Last modified: 2014-06-30 21:27:15 UTC
Created attachment 8054 [details] a patch for CJKFilter.java and its test. With language=ja setting, CJKFilter wrongly tokenize CJK string if this string starts with non-CJK characters. Example: A string "abC1C2C3", where C1 C2 C3 mean a CJK characters, is tokenized into a token stream (abC1, C1C2, C2C3). This should be (ab, C1C2, C2C3, C3C4). This behavior causes an odd snippet in search result. A token stream (abC1, C1C2, C2C3) is combined into a word "abC1C1C2C3".
Created attachment 8060 [details] a patch for CJKFilter.java and its test. The previous patch has the wrong code. Tokens without a CJK character will be filtered wrong. I replace the patch.
Unassigning default assignments. http://article.gmane.org/gmane.science.linguistics.wikipedia.technical/54734
Jun, I'm sorry that it is taking so long for a developer to review your patch! I have added the "need-review" keyword to indicate that a your patch awaits review. Thank you for the patch.
Jun, I'm asking Oren Bochman to take a look at your patch. You might also be interested in working with him more generally to improve our Lucene search extension.

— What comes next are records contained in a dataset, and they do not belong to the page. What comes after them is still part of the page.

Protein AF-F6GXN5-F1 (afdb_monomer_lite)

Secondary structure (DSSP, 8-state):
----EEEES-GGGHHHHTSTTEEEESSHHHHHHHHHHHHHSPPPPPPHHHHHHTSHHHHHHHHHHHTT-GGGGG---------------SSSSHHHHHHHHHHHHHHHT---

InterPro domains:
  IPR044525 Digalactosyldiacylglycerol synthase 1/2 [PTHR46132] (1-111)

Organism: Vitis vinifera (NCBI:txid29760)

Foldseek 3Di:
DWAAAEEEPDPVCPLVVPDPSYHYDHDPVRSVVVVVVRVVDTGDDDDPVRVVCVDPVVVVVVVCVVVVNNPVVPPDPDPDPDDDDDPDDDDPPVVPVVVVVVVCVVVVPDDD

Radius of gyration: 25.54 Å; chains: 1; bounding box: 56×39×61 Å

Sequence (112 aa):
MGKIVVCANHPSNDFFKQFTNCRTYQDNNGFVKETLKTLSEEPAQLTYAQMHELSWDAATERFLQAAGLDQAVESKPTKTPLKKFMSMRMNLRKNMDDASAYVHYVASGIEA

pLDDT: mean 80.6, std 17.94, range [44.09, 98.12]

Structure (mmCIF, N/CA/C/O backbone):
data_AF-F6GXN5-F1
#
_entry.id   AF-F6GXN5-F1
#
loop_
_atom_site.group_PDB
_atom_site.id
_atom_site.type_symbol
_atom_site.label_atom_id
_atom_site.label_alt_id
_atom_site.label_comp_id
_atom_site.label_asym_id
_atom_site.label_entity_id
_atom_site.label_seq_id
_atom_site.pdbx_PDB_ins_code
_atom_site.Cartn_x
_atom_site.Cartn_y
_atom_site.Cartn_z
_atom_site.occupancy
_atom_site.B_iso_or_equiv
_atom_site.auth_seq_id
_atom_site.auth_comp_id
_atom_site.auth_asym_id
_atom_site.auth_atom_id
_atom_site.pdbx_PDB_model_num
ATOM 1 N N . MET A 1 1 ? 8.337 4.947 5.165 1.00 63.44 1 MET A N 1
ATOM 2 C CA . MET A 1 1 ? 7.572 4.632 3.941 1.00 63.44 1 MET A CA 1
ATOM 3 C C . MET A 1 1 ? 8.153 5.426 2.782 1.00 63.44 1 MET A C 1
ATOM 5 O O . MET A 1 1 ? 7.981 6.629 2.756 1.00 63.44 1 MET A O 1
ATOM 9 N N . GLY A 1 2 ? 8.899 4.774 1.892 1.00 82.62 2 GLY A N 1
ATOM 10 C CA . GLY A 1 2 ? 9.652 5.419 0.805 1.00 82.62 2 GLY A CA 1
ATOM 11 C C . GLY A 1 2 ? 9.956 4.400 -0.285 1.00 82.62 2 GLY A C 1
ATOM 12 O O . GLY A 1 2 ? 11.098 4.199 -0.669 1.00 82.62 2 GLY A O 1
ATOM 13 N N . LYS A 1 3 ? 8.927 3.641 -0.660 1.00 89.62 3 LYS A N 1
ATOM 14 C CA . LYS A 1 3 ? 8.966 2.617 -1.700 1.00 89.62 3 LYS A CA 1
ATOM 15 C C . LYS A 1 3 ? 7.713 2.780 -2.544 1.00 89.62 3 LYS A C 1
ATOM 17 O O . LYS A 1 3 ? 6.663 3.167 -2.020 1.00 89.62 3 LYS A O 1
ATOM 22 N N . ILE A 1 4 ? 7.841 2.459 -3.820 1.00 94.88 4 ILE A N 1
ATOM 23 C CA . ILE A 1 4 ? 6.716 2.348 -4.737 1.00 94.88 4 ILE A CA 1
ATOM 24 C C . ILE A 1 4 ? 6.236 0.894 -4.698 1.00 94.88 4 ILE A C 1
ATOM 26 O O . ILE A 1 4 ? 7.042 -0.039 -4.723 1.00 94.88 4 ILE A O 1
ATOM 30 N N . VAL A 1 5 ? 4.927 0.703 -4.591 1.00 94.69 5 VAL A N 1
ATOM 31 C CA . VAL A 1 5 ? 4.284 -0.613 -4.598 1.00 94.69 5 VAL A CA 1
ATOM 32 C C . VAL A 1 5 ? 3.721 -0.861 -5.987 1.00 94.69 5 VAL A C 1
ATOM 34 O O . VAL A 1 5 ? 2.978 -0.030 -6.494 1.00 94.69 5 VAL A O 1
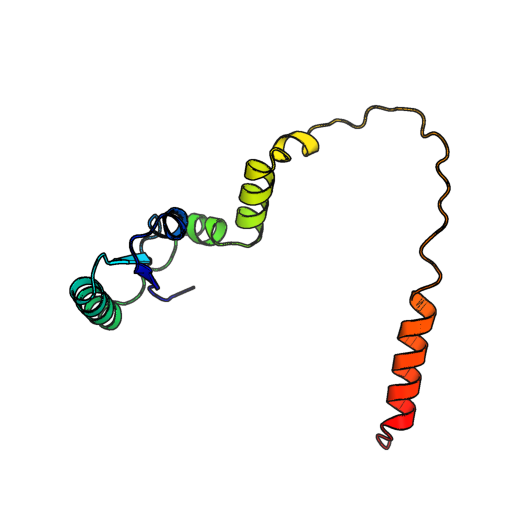ATOM 37 N N . VAL A 1 6 ? 4.030 -2.013 -6.577 1.00 96.75 6 VAL A N 1
ATOM 38 C CA . VAL A 1 6 ? 3.436 -2.466 -7.840 1.00 96.75 6 VAL A CA 1
ATOM 39 C C . VAL A 1 6 ? 2.517 -3.644 -7.531 1.00 96.75 6 VAL A C 1
ATOM 41 O O . VAL A 1 6 ? 2.990 -4.687 -7.082 1.00 96.75 6 VAL A O 1
ATOM 44 N N . CYS A 1 7 ? 1.208 -3.491 -7.732 1.00 96.88 7 CYS A N 1
ATOM 45 C CA . CYS A 1 7 ? 0.220 -4.530 -7.422 1.00 96.88 7 CYS A CA 1
ATOM 46 C C . CYS A 1 7 ? -0.804 -4.729 -8.549 1.00 96.88 7 CYS A C 1
ATOM 48 O O . CYS A 1 7 ? -0.975 -3.887 -9.424 1.00 96.88 7 CYS A O 1
ATOM 50 N N . ALA A 1 8 ? -1.485 -5.873 -8.561 1.00 97.25 8 ALA A N 1
ATOM 51 C CA . ALA A 1 8 ? -2.508 -6.137 -9.568 1.00 97.25 8 ALA A CA 1
ATOM 52 C C . ALA A 1 8 ? -3.715 -5.197 -9.393 1.00 97.25 8 ALA A C 1
ATOM 54 O O . ALA A 1 8 ? -4.095 -4.847 -8.269 1.00 97.25 8 ALA A O 1
ATOM 55 N N . ASN A 1 9 ? -4.362 -4.831 -10.498 1.00 96.62 9 ASN A N 1
ATOM 56 C CA . ASN A 1 9 ? -5.621 -4.097 -10.501 1.00 96.62 9 ASN A CA 1
ATOM 57 C C . ASN A 1 9 ? -6.769 -5.019 -10.047 1.00 96.62 9 ASN A C 1
ATOM 59 O O . ASN A 1 9 ? -7.513 -5.558 -10.858 1.00 96.62 9 ASN A O 1
ATOM 63 N N . HIS A 1 10 ? -6.883 -5.213 -8.734 1.00 96.69 10 HIS A N 1
ATOM 64 C CA . HIS A 1 10 ? -7.853 -6.098 -8.087 1.00 96.69 10 HIS A CA 1
ATOM 65 C C . HIS A 1 10 ? -8.622 -5.336 -6.988 1.00 96.69 10 HIS A C 1
ATOM 67 O O . HIS A 1 10 ? -8.031 -4.422 -6.403 1.00 96.69 10 HIS A O 1
ATOM 73 N N . PRO A 1 11 ? -9.890 -5.679 -6.675 1.00 96.38 11 PRO A N 1
ATOM 74 C CA . PRO A 1 11 ? -10.678 -4.979 -5.652 1.00 96.38 11 PRO A CA 1
ATOM 75 C C . PRO A 1 11 ? -10.038 -4.956 -4.258 1.00 96.38 11 PRO A C 1
ATOM 77 O O . PRO A 1 11 ? -10.112 -3.963 -3.544 1.00 96.38 11 PRO A O 1
ATOM 80 N N . SER A 1 12 ? -9.302 -6.009 -3.882 1.00 93.75 12 SER A N 1
ATOM 81 C CA . SER A 1 12 ? -8.556 -6.037 -2.609 1.00 93.75 12 SER A CA 1
ATOM 82 C C . SER A 1 12 ? -7.493 -4.938 -2.494 1.00 93.75 12 SER A C 1
ATOM 84 O O . SER A 1 12 ? -7.023 -4.654 -1.397 1.00 93.75 12 SER A O 1
ATOM 86 N N . ASN A 1 13 ? -7.093 -4.345 -3.623 1.00 95.56 13 ASN A N 1
ATOM 87 C CA . ASN A 1 13 ? -6.096 -3.286 -3.687 1.00 95.56 13 ASN A CA 1
ATOM 88 C C . ASN A 1 13 ? -6.722 -1.896 -3.861 1.00 95.56 13 ASN A C 1
ATOM 90 O O . ASN A 1 13 ? -5.969 -0.932 -3.961 1.00 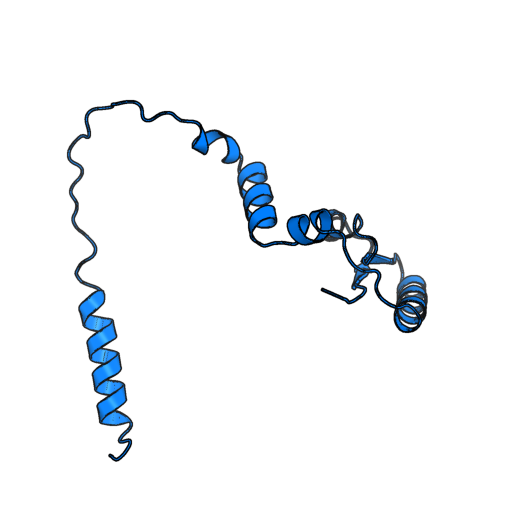95.56 13 ASN A O 1
ATOM 94 N N . ASP A 1 14 ? -8.054 -1.759 -3.887 1.00 94.56 14 ASP A N 1
ATOM 95 C CA . ASP A 1 14 ? -8.727 -0.467 -4.105 1.00 94.56 14 ASP A CA 1
ATOM 96 C C . ASP A 1 14 ? -8.316 0.582 -3.071 1.00 94.56 14 ASP A C 1
ATOM 98 O O . ASP A 1 14 ? -8.052 1.729 -3.426 1.00 94.56 14 ASP A O 1
ATOM 102 N N . PHE A 1 15 ? -8.131 0.161 -1.816 1.00 94.12 15 PHE A N 1
ATOM 103 C CA . PHE A 1 15 ? -7.587 1.027 -0.776 1.00 94.12 15 PHE A CA 1
ATOM 104 C C . PHE A 1 15 ? -6.199 1.574 -1.137 1.00 94.12 15 PHE A C 1
ATOM 106 O O . PHE A 1 15 ? -5.918 2.732 -0.864 1.00 94.12 15 PHE A O 1
ATOM 113 N N . PHE A 1 16 ? -5.324 0.791 -1.769 1.00 93.00 16 PHE A N 1
ATOM 114 C CA . PHE A 1 16 ? -3.967 1.239 -2.087 1.00 93.00 16 PHE A CA 1
ATOM 115 C C . PHE A 1 16 ? -3.895 2.092 -3.362 1.00 93.00 16 PHE A C 1
ATOM 117 O O . PHE A 1 16 ? -3.013 2.941 -3.473 1.00 93.00 16 PHE A O 1
ATOM 124 N N . LYS A 1 17 ? -4.840 1.928 -4.300 1.00 92.94 17 LYS A N 1
ATOM 125 C CA . LYS A 1 17 ? -4.857 2.640 -5.596 1.00 92.94 17 LYS A CA 1
ATOM 126 C C . LYS A 1 17 ? -4.907 4.163 -5.474 1.00 92.94 17 LYS A C 1
ATOM 128 O O . LYS A 1 17 ? -4.503 4.855 -6.402 1.00 92.94 17 LYS A O 1
ATOM 133 N N . GLN A 1 18 ? -5.401 4.681 -4.352 1.00 91.00 18 GLN A N 1
ATOM 134 C CA . GLN A 1 18 ? -5.509 6.120 -4.102 1.00 91.00 18 GLN A CA 1
ATOM 135 C C . GLN A 1 18 ? -4.165 6.797 -3.776 1.00 91.00 18 GLN A C 1
ATOM 137 O O . GLN A 1 18 ? -4.065 8.022 -3.845 1.00 91.00 18 GLN A O 1
ATOM 142 N N . PHE A 1 19 ? -3.130 6.033 -3.409 1.00 92.56 19 PHE A N 1
ATOM 143 C CA . PHE A 1 19 ? -1.838 6.598 -3.024 1.00 92.56 19 PHE A CA 1
ATOM 144 C C . PHE A 1 19 ? -0.916 6.765 -4.234 1.00 92.56 19 PHE A C 1
ATOM 146 O O . PHE A 1 19 ? -0.803 5.888 -5.087 1.00 92.56 19 PHE A O 1
ATOM 153 N N . THR A 1 20 ? -0.190 7.883 -4.281 1.00 90.19 20 THR A N 1
ATOM 154 C CA . THR A 1 20 ? 0.701 8.241 -5.401 1.00 90.19 20 THR A CA 1
ATOM 155 C C . THR A 1 20 ? 1.868 7.272 -5.584 1.00 90.19 20 THR A C 1
ATOM 157 O O . THR A 1 20 ? 2.396 7.139 -6.686 1.00 90.19 20 THR A O 1
ATOM 160 N N . ASN A 1 21 ? 2.259 6.575 -4.517 1.00 92.06 21 ASN A N 1
ATOM 161 C CA . ASN A 1 21 ? 3.300 5.553 -4.518 1.00 92.06 21 ASN A CA 1
ATOM 162 C C . ASN A 1 21 ? 2.763 4.140 -4.815 1.00 92.06 21 ASN A C 1
ATOM 164 O O . ASN A 1 21 ? 3.514 3.174 -4.686 1.00 92.06 21 ASN A O 1
ATOM 168 N N . CYS A 1 22 ? 1.491 3.995 -5.192 1.00 94.75 22 CYS A N 1
ATOM 169 C CA . CYS A 1 22 ? 0.923 2.734 -5.648 1.00 94.75 22 CYS A CA 1
ATOM 170 C C . CYS A 1 22 ? 0.761 2.746 -7.169 1.00 94.75 22 CYS A C 1
ATOM 172 O O . CYS A 1 22 ? 0.175 3.656 -7.757 1.00 94.75 22 CYS A O 1
ATOM 174 N N . ARG A 1 23 ? 1.282 1.710 -7.817 1.00 95.69 23 ARG A N 1
ATOM 175 C CA . ARG A 1 23 ? 1.125 1.462 -9.240 1.00 95.69 23 ARG A CA 1
ATOM 176 C C . ARG A 1 23 ? 0.355 0.172 -9.447 1.00 95.69 23 ARG A C 1
ATOM 178 O O . ARG A 1 23 ? 0.605 -0.818 -8.757 1.00 95.69 23 ARG A O 1
ATOM 185 N N . THR A 1 24 ? -0.558 0.176 -10.414 1.00 97.12 24 THR A N 1
ATOM 186 C CA . THR A 1 24 ? -1.356 -1.008 -10.735 1.00 97.12 24 THR A CA 1
ATOM 187 C C . THR A 1 24 ? -1.171 -1.488 -12.161 1.00 97.12 24 THR A C 1
ATOM 189 O O . THR A 1 24 ? -0.957 -0.695 -13.073 1.00 97.12 24 THR A O 1
ATOM 192 N N . TYR A 1 25 ? -1.269 -2.803 -12.349 1.00 97.56 25 TYR A N 1
ATOM 193 C CA . TYR A 1 25 ? -1.210 -3.456 -13.656 1.00 97.56 25 TYR A CA 1
ATOM 194 C C . TYR A 1 25 ? -2.385 -4.421 -13.844 1.00 97.56 25 TYR A C 1
ATOM 196 O O . TYR A 1 25 ? -2.949 -4.912 -12.868 1.00 97.56 25 TYR A O 1
ATOM 204 N N . GLN A 1 26 ? -2.762 -4.701 -15.094 1.00 97.00 26 GLN A N 1
ATOM 205 C CA . GLN A 1 26 ? -3.854 -5.635 -15.413 1.00 97.00 26 GLN A CA 1
ATOM 206 C C . GLN A 1 26 ? -3.365 -6.981 -15.956 1.00 97.00 26 GLN A C 1
ATOM 208 O O . GLN A 1 26 ? -4.014 -7.998 -15.743 1.00 97.00 26 GLN A O 1
ATOM 213 N N . ASP A 1 27 ? -2.223 -6.992 -16.639 1.00 97.38 27 ASP A N 1
ATOM 214 C CA . ASP A 1 27 ? -1.669 -8.162 -17.311 1.00 97.38 27 ASP A CA 1
ATOM 215 C C . ASP A 1 27 ? -0.148 -8.267 -17.100 1.00 97.38 27 ASP A C 1
ATOM 217 O O . ASP A 1 27 ? 0.491 -7.397 -16.498 1.00 97.38 27 ASP A O 1
ATOM 221 N N . ASN A 1 28 ? 0.443 -9.351 -17.605 1.00 97.56 28 ASN A N 1
ATOM 222 C CA . ASN A 1 28 ? 1.873 -9.630 -17.449 1.00 97.56 28 ASN A CA 1
ATOM 223 C C . ASN A 1 28 ? 2.752 -8.534 -18.069 1.00 97.56 28 ASN A C 1
ATOM 225 O O . ASN A 1 28 ? 3.785 -8.177 -17.507 1.00 97.56 28 ASN A O 1
ATOM 229 N N . ASN A 1 29 ? 2.348 -7.983 -19.215 1.00 97.94 29 ASN A N 1
ATOM 230 C CA . ASN A 1 29 ? 3.106 -6.921 -19.872 1.00 97.94 29 ASN A CA 1
ATOM 231 C C . ASN A 1 29 ? 3.044 -5.612 -19.069 1.00 97.94 29 ASN A C 1
ATOM 233 O O . ASN A 1 29 ? 4.056 -4.933 -18.890 1.00 97.94 29 ASN A O 1
ATOM 237 N N . GLY A 1 30 ? 1.871 -5.285 -18.528 1.00 97.81 30 GLY A N 1
ATOM 238 C CA . GLY A 1 30 ? 1.662 -4.162 -17.627 1.00 97.81 30 GLY A CA 1
ATOM 239 C C . GLY A 1 30 ? 2.496 -4.283 -16.357 1.00 97.81 30 GLY A C 1
ATOM 240 O O . GLY A 1 30 ? 3.079 -3.287 -15.938 1.00 97.81 30 GLY A O 1
ATOM 241 N N . PHE A 1 31 ? 2.622 -5.489 -15.791 1.00 97.88 31 PHE A N 1
ATOM 242 C CA . PHE A 1 31 ? 3.500 -5.724 -14.645 1.00 97.88 31 PHE A CA 1
ATOM 243 C C . PHE A 1 31 ? 4.947 -5.349 -14.972 1.00 97.88 31 PHE A C 1
ATOM 245 O O . PHE A 1 31 ? 5.518 -4.493 -14.301 1.00 97.88 31 PHE A O 1
ATOM 252 N N . VAL A 1 32 ? 5.513 -5.916 -16.045 1.00 98.12 32 VAL A N 1
ATOM 253 C CA . VAL A 1 32 ? 6.902 -5.642 -16.455 1.00 98.12 32 VAL A CA 1
ATOM 254 C C . VAL A 1 32 ? 7.116 -4.150 -16.703 1.00 98.12 32 VAL A C 1
ATOM 256 O O . VAL A 1 32 ? 8.071 -3.568 -16.187 1.00 98.12 32 VAL A O 1
ATOM 259 N N . LYS A 1 33 ? 6.208 -3.514 -17.452 1.00 97.94 33 LYS A N 1
ATOM 260 C CA . LYS A 1 33 ? 6.275 -2.081 -17.759 1.00 97.94 33 LYS A CA 1
ATOM 261 C C . LYS A 1 33 ? 6.300 -1.233 -16.490 1.00 97.94 33 LYS A C 1
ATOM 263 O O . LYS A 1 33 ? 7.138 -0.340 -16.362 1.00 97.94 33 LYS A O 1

If you really want to work on this I think you can try to incorporate some existing project into the extension: http://stackoverflow.com/questions/5834371/is-there-any-good-open-source-or-freely-available-chinese-segmentation-algorithm
Hi, It is a welcome news that my patch might be reviewed. I have used a patched lucene-search for almost one year at my site, however, I am not sure my patch is valid. Lucene-Search extension is a fundamental tool at my site. I don't know there is anything I can do, though, I will learn the implementation of CJK support more closely.
Jun: Thanks again for the patch. Are you interested in using developer access to directly suggest any future MediaWiki and MediaWiki extension improvements into our Git source control system? https://www.mediawiki.org/wiki/Developer_access https://www.mediawiki.org/wiki/Git/Workflow#How_to_submit_a_patch
[Merging "MediaWiki extensions/Lucene Search" into "Wikimedia/lucene-search2", see bug 46542. You can filter bugmail for: search-component-merge-20130326 ]
In the meantime, lucene-search in Wikimedia has reached its end of life and will not be improved further. Jun Mizuno: It would be awesome if you could check if the problem still exists in the CirrusSearch extension that is being working on (it is also a Lucene-based search for MediaWiki, backed by Elasticsearch instead of Wikimedia's home-grown lsearchd).
I don't see this issue in Cirrus/Elastic. Marking WONTFIX since lsearchd is end of life but adding cirrus-fixed tag.